Each line starting at the one that contains "ATOM 46 C CA" and ending at the one that contains "ATOM 78 N N" must be returned exactly, and the rest of the listing is left out.

○ ○ ○ ○

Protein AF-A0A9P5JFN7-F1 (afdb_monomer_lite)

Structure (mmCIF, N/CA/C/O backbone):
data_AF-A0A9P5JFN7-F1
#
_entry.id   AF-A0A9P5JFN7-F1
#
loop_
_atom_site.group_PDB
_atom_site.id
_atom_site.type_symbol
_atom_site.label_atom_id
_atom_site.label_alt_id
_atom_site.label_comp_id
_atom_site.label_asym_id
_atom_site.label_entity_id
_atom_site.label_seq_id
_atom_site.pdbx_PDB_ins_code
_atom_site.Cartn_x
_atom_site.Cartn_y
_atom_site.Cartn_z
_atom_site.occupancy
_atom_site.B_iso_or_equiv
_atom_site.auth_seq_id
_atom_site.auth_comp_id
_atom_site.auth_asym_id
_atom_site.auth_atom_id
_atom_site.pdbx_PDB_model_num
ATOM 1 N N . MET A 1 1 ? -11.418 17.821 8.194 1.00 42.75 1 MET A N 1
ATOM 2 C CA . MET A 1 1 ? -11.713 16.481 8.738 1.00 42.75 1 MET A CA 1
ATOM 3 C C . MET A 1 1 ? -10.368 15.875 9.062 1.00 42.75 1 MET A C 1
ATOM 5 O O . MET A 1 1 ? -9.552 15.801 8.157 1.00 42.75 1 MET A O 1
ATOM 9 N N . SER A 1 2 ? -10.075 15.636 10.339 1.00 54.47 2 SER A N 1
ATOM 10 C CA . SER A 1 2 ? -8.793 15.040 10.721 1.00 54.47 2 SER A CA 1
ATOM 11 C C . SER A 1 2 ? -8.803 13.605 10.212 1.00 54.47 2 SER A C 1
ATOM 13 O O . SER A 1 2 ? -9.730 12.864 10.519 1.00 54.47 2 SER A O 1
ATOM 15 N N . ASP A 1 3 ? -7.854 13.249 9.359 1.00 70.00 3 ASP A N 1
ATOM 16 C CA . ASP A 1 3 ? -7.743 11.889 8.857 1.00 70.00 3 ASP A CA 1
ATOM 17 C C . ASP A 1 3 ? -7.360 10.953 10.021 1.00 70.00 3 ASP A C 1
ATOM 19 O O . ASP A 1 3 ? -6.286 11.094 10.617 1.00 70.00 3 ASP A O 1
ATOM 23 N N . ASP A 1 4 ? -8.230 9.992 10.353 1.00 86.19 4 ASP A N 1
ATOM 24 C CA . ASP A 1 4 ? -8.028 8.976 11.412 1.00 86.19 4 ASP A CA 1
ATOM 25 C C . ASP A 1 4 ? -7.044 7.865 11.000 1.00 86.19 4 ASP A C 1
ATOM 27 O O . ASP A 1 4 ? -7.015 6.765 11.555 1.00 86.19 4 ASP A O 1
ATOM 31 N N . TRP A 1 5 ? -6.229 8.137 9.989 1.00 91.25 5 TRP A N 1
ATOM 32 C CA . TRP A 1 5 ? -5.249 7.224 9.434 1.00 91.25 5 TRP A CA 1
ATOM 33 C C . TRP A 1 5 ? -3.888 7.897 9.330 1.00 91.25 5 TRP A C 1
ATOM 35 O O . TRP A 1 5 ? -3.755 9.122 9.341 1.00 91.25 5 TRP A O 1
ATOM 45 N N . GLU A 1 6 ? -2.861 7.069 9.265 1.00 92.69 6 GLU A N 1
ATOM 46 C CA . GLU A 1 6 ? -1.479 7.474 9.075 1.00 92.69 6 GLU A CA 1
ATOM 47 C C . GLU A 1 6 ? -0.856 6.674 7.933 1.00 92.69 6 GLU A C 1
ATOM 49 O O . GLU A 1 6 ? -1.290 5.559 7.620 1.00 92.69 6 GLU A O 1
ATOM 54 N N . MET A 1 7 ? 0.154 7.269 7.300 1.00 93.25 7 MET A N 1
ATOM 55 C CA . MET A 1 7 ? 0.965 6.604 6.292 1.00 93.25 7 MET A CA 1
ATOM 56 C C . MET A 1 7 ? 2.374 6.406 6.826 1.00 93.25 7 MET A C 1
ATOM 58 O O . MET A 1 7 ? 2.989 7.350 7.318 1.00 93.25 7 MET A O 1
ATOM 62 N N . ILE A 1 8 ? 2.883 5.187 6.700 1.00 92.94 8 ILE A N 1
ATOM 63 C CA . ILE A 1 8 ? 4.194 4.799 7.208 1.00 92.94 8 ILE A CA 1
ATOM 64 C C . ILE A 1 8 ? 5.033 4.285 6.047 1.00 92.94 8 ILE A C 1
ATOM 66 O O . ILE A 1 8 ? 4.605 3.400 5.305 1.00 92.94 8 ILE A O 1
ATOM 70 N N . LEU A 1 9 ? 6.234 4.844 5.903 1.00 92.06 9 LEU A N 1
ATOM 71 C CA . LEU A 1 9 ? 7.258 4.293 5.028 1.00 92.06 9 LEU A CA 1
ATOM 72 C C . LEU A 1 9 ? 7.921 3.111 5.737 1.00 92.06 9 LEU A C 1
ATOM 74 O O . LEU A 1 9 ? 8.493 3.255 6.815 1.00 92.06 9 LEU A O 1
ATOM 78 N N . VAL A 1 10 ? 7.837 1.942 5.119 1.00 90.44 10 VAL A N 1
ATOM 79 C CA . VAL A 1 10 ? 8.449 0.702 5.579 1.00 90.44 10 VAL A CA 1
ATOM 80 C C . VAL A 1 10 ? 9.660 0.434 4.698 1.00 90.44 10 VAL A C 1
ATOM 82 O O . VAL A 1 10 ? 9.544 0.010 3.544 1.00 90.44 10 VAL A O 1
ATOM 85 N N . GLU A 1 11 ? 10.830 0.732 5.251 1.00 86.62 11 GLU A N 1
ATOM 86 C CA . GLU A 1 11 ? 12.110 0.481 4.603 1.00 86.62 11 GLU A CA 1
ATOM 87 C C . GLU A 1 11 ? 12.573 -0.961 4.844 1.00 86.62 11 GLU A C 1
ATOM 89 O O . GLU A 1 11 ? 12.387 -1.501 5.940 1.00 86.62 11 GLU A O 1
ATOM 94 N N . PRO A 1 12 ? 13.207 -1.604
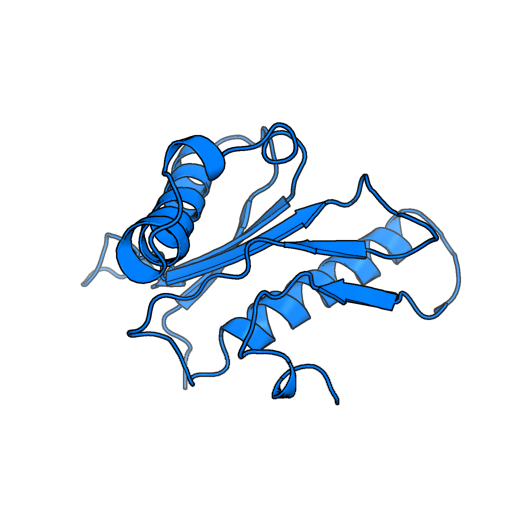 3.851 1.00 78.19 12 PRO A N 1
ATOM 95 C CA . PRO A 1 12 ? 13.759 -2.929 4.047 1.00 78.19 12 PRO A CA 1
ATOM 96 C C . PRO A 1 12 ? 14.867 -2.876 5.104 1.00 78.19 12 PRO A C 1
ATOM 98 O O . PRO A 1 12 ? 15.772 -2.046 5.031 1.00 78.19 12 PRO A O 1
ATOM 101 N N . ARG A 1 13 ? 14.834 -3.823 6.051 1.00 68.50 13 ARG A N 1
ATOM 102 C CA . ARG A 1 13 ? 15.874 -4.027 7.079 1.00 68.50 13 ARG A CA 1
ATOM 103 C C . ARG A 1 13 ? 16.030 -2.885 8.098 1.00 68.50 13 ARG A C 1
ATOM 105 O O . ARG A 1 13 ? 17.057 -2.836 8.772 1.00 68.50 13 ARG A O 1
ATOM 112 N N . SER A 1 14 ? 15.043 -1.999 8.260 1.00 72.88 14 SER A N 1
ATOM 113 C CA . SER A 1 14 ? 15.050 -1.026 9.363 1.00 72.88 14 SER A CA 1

○ ○ ○ ○

TASK SOLUTION:
ATOM 46 C CA . GLU A 1 6 ? -1.479 7.474 9.075 1.00 92.69 6 GLU A CA 1
ATOM 47 C C . GLU A 1 6 ? -0.856 6.674 7.933 1.00 92.69 6 GLU A C 1
ATOM 49 O O . GLU A 1 6 ? -1.290 5.559 7.620 1.00 92.69 6 GLU A O 1
ATOM 54 N N . MET A 1 7 ? 0.154 7.269 7.300 1.00 93.25 7 MET A N 1
ATOM 55 C CA . MET A 1 7 ? 0.965 6.604 6.292 1.00 93.25 7 MET A CA 1
ATOM 56 C C . MET A 1 7 ? 2.374 6.406 6.826 1.00 93.25 7 MET A C 1
ATOM 58 O O . MET A 1 7 ? 2.989 7.350 7.318 1.00 93.25 7 MET A O 1
ATOM 62 N N . ILE A 1 8 ? 2.883 5.187 6.700 1.00 92.94 8 ILE A N 1
ATOM 63 C CA . ILE A 1 8 ? 4.194 4.799 7.208 1.00 92.94 8 ILE A CA 1
ATOM 64 C C . ILE A 1 8 ? 5.033 4.285 6.047 1.00 92.94 8 ILE A C 1
ATOM 66 O O . ILE A 1 8 ? 4.605 3.400 5.305 1.00 92.94 8 ILE A O 1
ATOM 70 N N . LEU A 1 9 ? 6.234 4.844 5.903 1.00 92.06 9 LEU A N 1
ATOM 71 C CA . LEU A 1 9 ? 7.258 4.293 5.028 1.00 92.06 9 LEU A CA 1
ATOM 72 C C . LEU A 1 9 ? 7.921 3.111 5.737 1.00 92.06 9 LEU A C 1
ATOM 74 O O . LEU A 1 9 ? 8.493 3.255 6.815 1.00 92.06 9 LEU A O 1
ATOM 78 N N . VAL A 1 10 ? 7.837 1.942 5.119 1.00 90.44 10 VAL A N 1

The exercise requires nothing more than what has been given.